Aaron H. Gouw1, Gary P. Van Guilder1, Arnar Larusson2, Gregory Laredo2, Ryan M. Weatherwax3, Bryant R. Byrd1, Lance C. Dalleck1. Ventilation can exclusively be used to predict ventilatory thresholds: a retrospective analysis. 1High Altitude Exercise Physiology Program, Western Colorado University, Gunnison, CO, USA. 2Tyme Wear Inc., Boston, MA, USA. 3Department of Health & Kinesiology, University of Utah, Salt Lake City, UT, USA.


Aim: We retrospectively analyzed a cohort of graded exercise tests (GXT) and compared ventilatory thresholds (VT1 and VT2) predicted from ventilation (PRED) to ventilatory thresholds derived from the gold-standard method using indirect calorimetry (TRUE). Methods: A cohort of 202 participants (132 women, 70 men; age range 18–69 years) completed GXT in the High Altitude Performance Laboratory at Western Colorado University between September 2014 and February 2020. Bland–Altman 95% limits-of-agreement were used to quantify the agreement between TRUE and PRED VT1 and VT2. Results: For VT1 time point detection, the mean differences between TRUE and PRED were -0.05 ± 1.28 min (95% CI, -2.56 to 2.46 min).
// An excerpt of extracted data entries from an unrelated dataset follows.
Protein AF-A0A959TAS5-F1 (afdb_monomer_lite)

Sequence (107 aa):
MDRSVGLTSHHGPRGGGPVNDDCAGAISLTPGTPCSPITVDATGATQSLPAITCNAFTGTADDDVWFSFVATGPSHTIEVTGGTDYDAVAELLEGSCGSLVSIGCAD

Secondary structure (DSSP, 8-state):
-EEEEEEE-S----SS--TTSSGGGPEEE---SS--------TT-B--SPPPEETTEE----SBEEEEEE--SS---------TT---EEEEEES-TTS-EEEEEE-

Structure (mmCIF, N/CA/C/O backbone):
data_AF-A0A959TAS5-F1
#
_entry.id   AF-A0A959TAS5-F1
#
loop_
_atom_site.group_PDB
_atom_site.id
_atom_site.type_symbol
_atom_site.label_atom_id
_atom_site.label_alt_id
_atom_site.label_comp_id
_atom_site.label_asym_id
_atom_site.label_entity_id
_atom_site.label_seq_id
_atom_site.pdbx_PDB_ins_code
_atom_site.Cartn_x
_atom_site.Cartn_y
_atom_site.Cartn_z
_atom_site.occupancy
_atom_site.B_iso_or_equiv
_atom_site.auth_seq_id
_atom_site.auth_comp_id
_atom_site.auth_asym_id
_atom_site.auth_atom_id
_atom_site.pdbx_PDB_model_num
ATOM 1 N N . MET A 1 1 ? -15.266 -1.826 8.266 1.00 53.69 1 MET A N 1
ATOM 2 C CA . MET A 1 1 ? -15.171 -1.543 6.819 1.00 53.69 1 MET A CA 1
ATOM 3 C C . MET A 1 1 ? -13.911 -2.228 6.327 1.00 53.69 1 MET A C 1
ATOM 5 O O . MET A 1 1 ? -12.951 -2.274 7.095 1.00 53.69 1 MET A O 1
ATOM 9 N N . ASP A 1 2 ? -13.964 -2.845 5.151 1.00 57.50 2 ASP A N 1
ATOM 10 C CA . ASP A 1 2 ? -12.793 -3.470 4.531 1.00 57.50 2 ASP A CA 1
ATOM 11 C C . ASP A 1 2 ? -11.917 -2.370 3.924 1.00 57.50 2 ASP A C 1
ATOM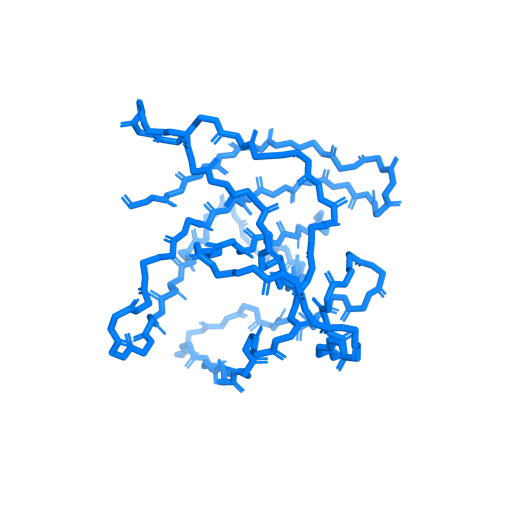 13 O O . ASP A 1 2 ? -12.430 -1.472 3.248 1.00 57.50 2 ASP A O 1
ATOM 17 N N . ARG A 1 3 ? -10.628 -2.384 4.251 1.00 65.38 3 ARG A N 1
ATOM 18 C CA . ARG A 1 3 ? -9.645 -1.398 3.804 1.00 65.38 3 ARG A CA 1
ATOM 19 C C . ARG A 1 3 ? -8.567 -2.117 3.019 1.00 65.38 3 ARG A C 1
ATOM 21 O O . ARG A 1 3 ? -8.113 -3.175 3.439 1.00 65.38 3 ARG A O 1
ATOM 28 N N . SER A 1 4 ? -8.154 -1.533 1.905 1.00 65.00 4 SER A N 1
ATOM 29 C CA . SER A 1 4 ? -7.062 -2.041 1.078 1.00 65.00 4 SER A CA 1
ATOM 30 C C . SER A 1 4 ? -5.874 -1.093 1.148 1.00 65.00 4 SER A C 1
ATOM 32 O O . SER A 1 4 ? -6.053 0.114 1.267 1.00 65.00 4 SER A O 1
ATOM 34 N N . VAL A 1 5 ? -4.666 -1.632 1.085 1.00 74.06 5 VAL A N 1
ATOM 35 C CA . VAL A 1 5 ? -3.427 -0.869 0.953 1.00 74.06 5 VAL A CA 1
ATOM 36 C C . VAL A 1 5 ? -2.814 -1.245 -0.386 1.00 74.06 5 VAL A C 1
ATOM 38 O O . VAL A 1 5 ? -2.504 -2.420 -0.592 1.00 74.06 5 VAL A O 1
ATOM 41 N N . GLY A 1 6 ? -2.689 -0.265 -1.278 1.00 65.88 6 GLY A N 1
ATOM 42 C CA . GLY A 1 6 ? -1.882 -0.380 -2.488 1.00 65.88 6 GLY A CA 1
ATOM 43 C C . GLY A 1 6 ? -0.487 0.150 -2.182 1.00 65.88 6 GLY A C 1
ATOM 44 O O . GLY A 1 6 ? -0.355 1.254 -1.650 1.00 65.88 6 GLY A O 1
ATOM 45 N N . LEU A 1 7 ? 0.544 -0.646 -2.441 1.00 63.72 7 LEU A N 1
ATOM 46 C CA . LEU A 1 7 ? 1.932 -0.200 -2.362 1.00 63.72 7 LEU A CA 1
ATOM 47 C C . LEU A 1 7 ? 2.485 -0.116 -3.769 1.00 63.72 7 LEU A C 1
ATOM 49 O O . LEU A 1 7 ? 2.320 -1.079 -4.501 1.00 63.72 7 LEU A O 1
ATOM 53 N N . THR A 1 8 ? 3.184 0.961 -4.102 1.00 56.97 8 THR A N 1
ATOM 54 C CA . THR A 1 8 ? 3.897 1.077 -5.377 1.00 56.97 8 THR A CA 1
ATOM 55 C C . THR A 1 8 ? 5.385 1.343 -5.161 1.00 56.97 8 THR A C 1
ATOM 57 O O . THR A 1 8 ? 5.766 2.018 -4.200 1.00 56.97 8 THR A O 1
ATOM 60 N N . SER A 1 9 ? 6.216 0.838 -6.077 1.00 54.44 9 SER A N 1
ATOM 61 C CA . SER A 1 9 ? 7.639 1.171 -6.227 1.00 54.44 9 SER A CA 1
ATOM 62 C C . SER A 1 9 ? 7.987 1.487 -7.692 1.00 54.44 9 SER A C 1
ATOM 64 O O . SER A 1 9 ? 7.113 1.427 -8.547 1.00 54.44 9 SER A O 1
ATOM 66 N N . HIS A 1 10 ? 9.233 1.905 -7.949 1.00 45.06 10 HIS A N 1
ATOM 67 C CA . HIS 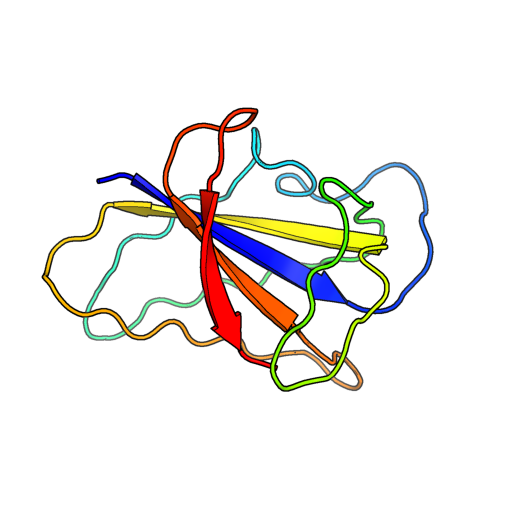A 1 10 ? 9.707 2.550 -9.189 1.00 45.06 10 HIS A CA 1
ATOM 68 C C . HIS A 1 10 ? 10.493 1.596 -10.132 1.00 45.06 10 HIS A C 1
ATOM 70 O O . HIS A 1 10 ? 11.593 1.918 -10.592 1.00 45.06 10 HIS A O 1
ATOM 76 N N . HIS A 1 11 ? 10.029 0.384 -10.420 1.00 48.88 11 HIS A N 1
ATOM 77 C CA . HIS A 1 11 ? 10.671 -0.510 -11.394 1.00 48.88 11 HIS A CA 1
ATOM 78 C C . HIS A 1 11 ? 9.693 -1.024 -12.470 1.00 48.88 11 HIS A C 1
ATOM 80 O O . HIS A 1 11 ? 8.527 -1.298 -12.251 1.00 48.88 11 HIS A O 1
ATOM 86 N N . GLY A 1 12 ? 10.184 -1.123 -13.713 1.00 46.50 12 GLY A N 1
ATOM 87 C CA . GLY A 1 12 ? 9.324 -1.354 -14.883 1.00 46.50 12 GLY A CA 1
ATOM 88 C C . GLY A 1 12 ? 8.779 -2.790 -15.042 1.00 46.50 12 GLY A C 1
ATOM 89 O O . GLY A 1 12 ? 9.400 -3.754 -14.583 1.00 46.50 12 GLY A O 1
ATOM 90 N N . PRO A 1 13 ? 7.698 -2.977 -15.832 1.00 50.47 13 PRO A N 1
ATOM 91 C CA . PRO A 1 13 ? 6.873 -4.185 -15.807 1.00 50.47 13 PRO A CA 1
ATOM 92 C C . PRO A 1 13 ? 7.531 -5.394 -16.492 1.00 50.47 13 PRO A C 1
ATOM 94 O O . PRO A 1 13 ? 8.039 -5.308 -17.619 1.00 50.47 13 PRO A O 1
ATOM 97 N N . ARG A 1 14 ? 7.436 -6.574 -15.861 1.00 53.28 14 ARG A N 1
ATOM 98 C CA . ARG A 1 14 ? 7.702 -7.887 -16.483 1.00 53.28 14 ARG A CA 1
ATOM 99 C C . ARG A 1 14 ? 6.586 -8.866 -16.120 1.00 53.28 14 ARG A C 1
ATOM 101 O O . ARG A 1 14 ? 6.386 -9.155 -14.956 1.00 53.28 14 ARG A O 1
ATOM 108 N N . GLY A 1 15 ? 5.881 -9.393 -17.124 1.00 50.78 15 GLY A N 1
ATOM 109 C CA . GLY A 1 15 ? 4.690 -10.225 -16.918 1.00 50.78 15 GLY A CA 1
ATOM 110 C C . GLY A 1 15 ? 4.930 -11.485 -16.074 1.00 50.78 15 GLY A C 1
ATOM 111 O O . GLY A 1 15 ? 5.881 -12.229 -16.322 1.00 50.78 15 GLY A O 1
ATOM 112 N N . GLY A 1 16 ? 4.012 -11.729 -15.133 1.00 66.75 16 GLY A N 1
ATOM 113 C CA . GLY A 1 16 ? 4.044 -12.836 -14.170 1.00 66.75 16 GLY A CA 1
ATOM 114 C C . GLY A 1 16 ? 4.142 -12.384 -12.709 1.00 66.75 16 GLY A C 1
ATOM 115 O O . GLY A 1 16 ? 4.813 -13.071 -11.942 1.00 66.75 16 GLY A O 1
ATOM 116 N N . GLY A 1 17 ? 3.527 -11.245 -12.365 1.00 75.38 17 GLY A N 1
ATOM 117 C CA . GLY A 1 17 ? 3.601 -10.614 -11.048 1.00 75.38 17 GLY A CA 1
ATOM 118 C C . GLY A 1 17 ? 3.128 -11.484 -9.880 1.00 75.38 17 GLY A C 1
ATOM 119 O O . GLY A 1 17 ? 2.625 -12.601 -10.071 1.00 75.38 17 GLY A O 1
ATOM 120 N N . PRO A 1 18 ? 3.333 -11.006 -8.643 1.00 88.62 18 PRO A N 1
ATOM 121 C CA . PRO A 1 18 ? 2.996 -11.755 -7.442 1.00 88.62 18 PRO A CA 1
ATOM 122 C C . PRO A 1 18 ? 1.486 -12.009 -7.327 1.00 88.62 18 PRO A C 1
ATOM 124 O O . PRO A 1 18 ? 0.661 -11.419 -8.015 1.00 88.62 18 PRO A O 1
ATOM 127 N N . VAL A 1 19 ? 1.091 -12.897 -6.410 1.00 90.62 19 VAL A N 1
ATOM 128 C CA . VAL A 1 19 ? -0.334 -13.237 -6.197 1.00 90.62 19 VAL A CA 1
ATOM 129 C C . VAL A 1 19 ? -1.204 -12.014 -5.879 1.00 90.62 19 VAL A C 1
ATOM 131 O O . VAL A 1 19 ? -2.402 -12.026 -6.147 1.00 90.62 19 VAL A O 1
ATOM 134 N N . ASN A 1 20 ? -0.596 -10.974 -5.318 1.00 92.94 20 ASN A N 1
ATOM 135 C CA . ASN A 1 20 ? -1.228 -9.726 -4.931 1.00 92.94 20 ASN A CA 1
ATOM 136 C C . ASN A 1 20 ? -0.847 -8.545 -5.829 1.00 92.94 20 ASN A C 1
ATOM 138 O O . ASN A 1 20 ? -0.842 -7.417 -5.349 1.00 92.94 20 ASN A O 1
ATOM 142 N N . ASP A 1 21 ? -0.537 -8.810 -7.097 1.00 91.50 21 ASP A N 1
ATOM 143 C CA . ASP A 1 21 ? -0.298 -7.788 -8.127 1.00 91.50 21 ASP A CA 1
ATOM 144 C C . ASP A 1 21 ? -1.535 -6.896 -8.361 1.00 91.50 21 ASP A C 1
ATOM 146 O O . ASP A 1 21 ? -1.456 -5.682 -8.498 1.00 91.50 21 ASP A O 1
ATOM 150 N N . ASP A 1 22 ? -2.727 -7.496 -8.300 1.00 90.44 22 ASP A N 1
ATOM 151 C CA . ASP A 1 22 ? -4.001 -6.796 -8.457 1.00 90.44 22 ASP A CA 1
ATOM 152 C C . ASP A 1 22 ? -4.778 -6.707 -7.140 1.00 90.44 22 ASP A C 1
ATOM 154 O O . ASP A 1 22 ? -4.725 -7.608 -6.296 1.00 90.44 22 ASP A O 1
ATOM 158 N N . CYS A 1 23 ? -5.657 -5.703 -7.020 1.00 92.00 23 CYS A N 1
ATOM 159 C CA . CYS A 1 23 ? -6.541 -5.569 -5.855 1.00 92.00 23 CYS A CA 1
ATOM 160 C C . CYS A 1 23 ? -7.450 -6.783 -5.614 1.00 92.00 23 CYS A C 1
ATOM 162 O O . CYS A 1 23 ? -7.879 -7.023 -4.486 1.00 92.00 23 CYS A O 1
ATOM 164 N N . ALA A 1 24 ? -7.740 -7.577 -6.649 1.00 90.88 24 ALA A N 1
ATOM 165 C CA . ALA A 1 24 ? -8.517 -8.807 -6.517 1.00 90.88 24 ALA A CA 1
ATOM 166 C C . ALA A 1 24 ? -7.736 -9.927 -5.802 1.00 90.88 24 ALA A C 1
ATOM 168 O O . ALA A 1 24 ? -8.350 -10.827 -5.227 1.00 90.88 24 ALA A O 1
ATOM 169 N N . GLY A 1 25 ? -6.402 -9.866 -5.838 1.00 90.50 25 GLY A N 1
ATOM 170 C CA . GLY A 1 25 ? -5.475 -10.792 -5.189 1.00 90.50 25 GLY A CA 1
ATOM 171 C C . GLY A 1 25 ? -4.911 -10.285 -3.860 1.00 90.50 25 GLY A C 1
ATOM 172 O O . GLY A 1 25 ? -3.977 -10.889 -3.335 1.00 90.50 25 GLY A O 1
ATOM 173 N N . ALA A 1 26 ? -5.454 -9.189 -3.313 1.00 92.88 26 ALA A N 1
ATOM 174 C CA . ALA A 1 26 ? -4.954 -8.560 -2.095 1.00 92.88 26 ALA A CA 1
ATOM 175 C C . ALA A 1 26 ? -4.793 -9.569 -0.943 1.00 92.88 26 ALA A C 1
ATOM 177 O O . ALA A 1 26 ? -5.734 -10.284 -0.580 1.00 92.88 26 ALA A O 1
ATOM 178 N N . ILE A 1 27 ? -3.605 -9.609 -0.332 1.00 95.38 27 ILE A N 1
ATOM 179 C CA . ILE A 1 27 ? -3.352 -10.500 0.806 1.00 95.38 27 ILE A CA 1
ATOM 180 C C . ILE A 1 27 ? -4.044 -9.941 2.050 1.00 95.38 27 ILE A C 1
ATOM 182 O O . ILE A 1 27 ? -3.789 -8.811 2.466 1.00 95.38 27 ILE A O 1
ATOM 186 N N . SER A 1 28 ? -4.891 -10.759 2.676 1.00 94.25 28 SER A N 1
ATOM 187 C CA . SER A 1 28 ? -5.603 -10.365 3.889 1.00 94.25 28 SER A CA 1
ATOM 188 C C . SER A 1 28 ? -4.686 -10.379 5.115 1.00 94.25 28 SER A C 1
ATOM 190 O O . SER A 1 28 ? -4.107 -11.405 5.479 1.00 94.25 28 SER A O 1
ATOM 192 N N . LEU A 1 29 ? -4.594 -9.230 5.772 1.00 94.56 29 LEU A N 1
ATOM 193 C CA . LEU A 1 29 ? -3.899 -8.990 7.023 1.00 94.56 29 LEU A CA 1
ATOM 194 C C . LEU A 1 29 ? -4.905 -8.916 8.171 1.00 94.56 29 LEU A C 1
ATOM 196 O O . LEU A 1 29 ? -5.989 -8.341 8.059 1.00 94.56 29 LEU A O 1
ATOM 200 N N . THR A 1 30 ? -4.517 -9.466 9.318 1.00 94.19 30 THR A N 1
ATOM 201 C CA . THR A 1 30 ? -5.285 -9.339 10.561 1.00 94.19 30 THR A CA 1
ATOM 202 C C . THR A 1 30 ? -4.616 -8.293 11.451 1.00 94.19 30 THR A C 1
ATOM 204 O O . THR A 1 30 ? -3.498 -8.538 11.910 1.00 94.19 30 THR A O 1
ATOM 207 N N . PRO A 1 31 ? -5.259 -7.141 11.730 1.00 93.56 31 PRO A N 1
ATOM 208 C CA . PRO A 1 31 ? -4.713 -6.163 12.663 1.00 93.56 31 PRO A CA 1
ATOM 209 C C . PRO A 1 31 ? -4.514 -6.776 14.053 1.00 93.56 31 PRO A C 1
ATOM 211 O O . PRO A 1 31 ? -5.416 -7.429 14.583 1.00 93.56 31 PRO A O 1
ATOM 214 N N . GLY A 1 32 ? -3.355 -6.538 14.665 1.00 92.50 32 GLY A N 1
ATOM 215 C CA . GLY A 1 32 ? -3.014 -7.112 15.963 1.00 92.50 32 GLY A CA 1
ATOM 216 C C . GLY A 1 32 ? -1.905 -6.360 16.692 1.00 92.50 32 GLY A C 1
ATOM 217 O O . GLY A 1 32 ? -1.148 -5.592 16.101 1.00 92.50 32 GLY A O 1
ATOM 218 N N . THR A 1 33 ? -1.828 -6.595 18.000 1.00 89.00 33 THR A N 1
ATOM 219 C CA . THR A 1 33 ? -0.755 -6.121 18.883 1.00 89.00 33 THR A CA 1
ATOM 220 C C . THR A 1 33 ? -0.271 -7.307 19.729 1.00 89.00 33 THR A C 1
ATOM 222 O O . THR A 1 33 ? -1.023 -7.746 20.605 1.00 89.00 33 THR A O 1
ATOM 225 N N . PRO A 1 34 ? 0.937 -7.853 19.499 1.00 89.75 34 PRO A N 1
ATOM 226 C CA . PRO A 1 34 ? 1.969 -7.365 18.578 1.00 89.75 34 PRO A CA 1
ATOM 227 C C . PRO A 1 34 ? 1.575 -7.495 17.097 1.00 89.75 34 PRO A C 1
ATOM 229 O O . PRO A 1 34 ? 0.709 -8.295 16.746 1.00 89.75 34 PRO A O 1
ATOM 232 N N . CYS A 1 35 ? 2.220 -6.695 16.242 1.00 90.44 35 CYS A N 1
ATOM 233 C CA . CYS A 1 35 ? 2.079 -6.805 14.792 1.00 90.44 35 CYS A CA 1
ATOM 234 C C . CYS A 1 35 ? 2.640 -8.154 14.309 1.00 90.44 35 CYS A C 1
ATOM 236 O O . CYS A 1 35 ? 3.649 -8.632 14.832 1.00 90.44 35 CYS A O 1
ATOM 238 N N . SER A 1 36 ? 1.996 -8.754 13.308 1.00 92.44 36 SER A N 1
ATOM 239 C CA . SER A 1 36 ? 2.464 -9.966 12.632 1.00 92.44 36 SER A CA 1
ATOM 240 C C . SER A 1 36 ? 2.775 -9.624 11.172 1.00 92.44 36 SER A C 1
ATOM 242 O O . SER A 1 36 ? 1.893 -9.781 10.325 1.00 92.44 36 SER A O 1
ATOM 244 N N . PRO A 1 37 ? 3.982 -9.113 10.868 1.00 91.12 37 PRO A N 1
ATOM 245 C CA . PRO A 1 37 ? 4.328 -8.688 9.519 1.00 91.12 37 PRO A CA 1
ATOM 246 C C . PRO A 1 37 ? 4.424 -9.885 8.571 1.00 91.12 37 PRO A C 1
ATOM 248 O O . PRO A 1 37 ? 4.755 -11.001 8.981 1.00 91.12 37 PRO A O 1
ATOM 251 N N . ILE A 1 38 ? 4.178 -9.629 7.289 1.00 92.62 38 ILE A N 1
ATOM 252 C CA . ILE A 1 38 ? 4.453 -10.571 6.205 1.00 92.62 38 ILE A CA 1
ATOM 253 C C . ILE A 1 38 ? 5.450 -9.950 5.233 1.00 92.62 38 ILE A C 1
ATOM 255 O O . ILE A 1 38 ? 5.448 -8.740 5.021 1.00 92.62 38 ILE A O 1
ATOM 259 N N . THR A 1 39 ? 6.303 -10.786 4.652 1.00 91.44 39 THR A N 1
ATOM 260 C CA . THR A 1 39 ? 7.255 -10.379 3.616 1.00 91.44 39 THR A CA 1
ATOM 261 C C . THR A 1 39 ? 6.757 -10.889 2.274 1.00 91.44 39 THR A C 1
ATOM 263 O O . THR A 1 39 ? 6.430 -12.071 2.151 1.00 91.44 39 THR A O 1
ATOM 266 N N . VAL A 1 40 ? 6.715 -10.008 1.279 1.00 88.69 40 VAL A N 1
ATOM 267 C CA . VAL A 1 40 ? 6.382 -10.346 -0.108 1.00 88.69 40 VAL A CA 1
ATOM 268 C C . VAL A 1 40 ? 7.509 -9.902 -1.032 1.00 88.69 40 VAL A C 1
ATOM 270 O O . VAL A 1 40 ? 8.291 -9.020 -0.682 1.00 88.69 40 VAL A O 1
ATOM 273 N N . ASP A 1 41 ? 7.580 -10.526 -2.202 1.00 88.00 41 ASP A N 1
ATOM 274 C CA . ASP A 1 41 ? 8.426 -10.087 -3.305 1.00 88.00 41 ASP A CA 1
ATOM 275 C C . ASP A 1 41 ? 7.541 -9.351 -4.316 1.00 88.00 41 ASP A C 1
ATOM 277 O O . ASP A 1 41 ? 6.576 -9.930 -4.815 1.00 88.00 41 ASP A O 1
ATOM 281 N N . ALA A 1 42 ? 7.849 -8.080 -4.575 1.00 86.69 42 ALA A N 1
ATOM 282 C CA . ALA A 1 42 ? 7.150 -7.258 -5.561 1.00 86.69 42 ALA A CA 1
ATOM 283 C C . ALA A 1 42 ? 7.732 -7.422 -6.979 1.00 86.69 42 ALA A C 1
ATOM 285 O O . ALA A 1 42 ? 7.280 -6.772 -7.915 1.00 86.69 42 ALA A O 1
ATOM 286 N N . THR A 1 43 ? 8.740 -8.283 -7.167 1.00 86.06 43 THR A N 1
ATOM 287 C CA . THR A 1 43 ? 9.368 -8.494 -8.475 1.00 86.06 43 THR A CA 1
ATOM 288 C C . THR A 1 43 ? 8.337 -8.896 -9.528 1.00 86.06 43 THR A C 1
ATOM 290 O O . THR A 1 43 ? 7.680 -9.931 -9.416 1.00 86.06 43 THR A O 1
ATOM 293 N N . GLY A 1 44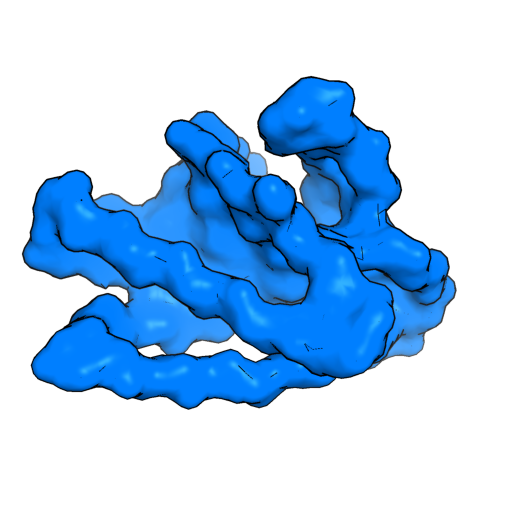 ? 8.265 -8.111 -10.604 1.00 85.19 44 GLY A N 1
ATOM 294 C CA . GLY A 1 44 ? 7.357 -8.371 -11.720 1.00 85.19 44 GLY A CA 1
ATOM 295 C C . GLY A 1 44 ? 5.918 -7.935 -11.461 1.00 85.19 44 GLY A C 1
ATOM 296 O O . GLY A 1 44 ? 5.060 -8.256 -12.284 1.00 85.19 44 GLY A O 1
ATOM 297 N N . ALA A 1 45 ? 5.663 -7.223 -10.358 1.00 88.38 45 ALA A N 1
ATOM 298 C CA . ALA A 1 45 ? 4.422 -6.494 -10.186 1.00 88.38 45 ALA A CA 1
ATOM 299 C C . ALA A 1 45 ? 4.215 -5.487 -11.331 1.00 88.38 45 ALA A C 1
ATOM 301 O O . ALA A 1 45 ? 5.127 -5.180 -12.109 1.00 88.38 45 ALA A O 1
ATOM 302 N N . THR A 1 46 ? 2.973 -5.063 -11.499 1.00 86.94 46 THR A N 1
ATOM 303 C CA . THR A 1 46 ? 2.530 -4.209 -12.586 1.00 86.94 46 THR A CA 1
ATOM 304 C C . THR A 1 46 ? 1.636 -3.096 -12.067 1.00 86.94 46 THR A C 1
ATOM 306 O O . THR A 1 46 ? 1.143 -3.118 -10.943 1.00 86.94 46 THR A O 1
ATOM 309 N N . GLN A 1 47 ? 1.415 -2.090 -12.908 1.00 88.06 47 GLN A N 1
ATOM 310 C CA . GLN A 1 47 ? 0.450 -1.048 -12.608 1.00 88.06 47 GLN A CA 1
ATOM 311 C C . GLN A 1 47 ? -0.979 -1.605 -12.573 1.00 88.06 47 GLN A C 1
ATOM 313 O O . GLN A 1 47 ? -1.523 -2.005 -13.606 1.00 88.06 47 GLN A O 1
ATOM 318 N N . SER A 1 48 ? -1.624 -1.493 -11.420 1.00 86.00 48 SER A N 1
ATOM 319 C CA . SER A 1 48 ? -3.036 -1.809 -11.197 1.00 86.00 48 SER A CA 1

For VT2 time point detection, the mean differences between TRUE and PRED were 0.10 ± 1.55 min (95% CI, -2.93 to 3.12 min). Conclusion: In this retrospective study, it was shown that modeling ventilation data elicited acceptably accurate estimates for VT1 and VT2 time point detection, workloads, and heart rates during both treadmill and cycle ergometer GXT. These novel findings are encouraging and provide critical preliminary data for the successful translation of the threshold-based training paradigm to a larger demographic of the population.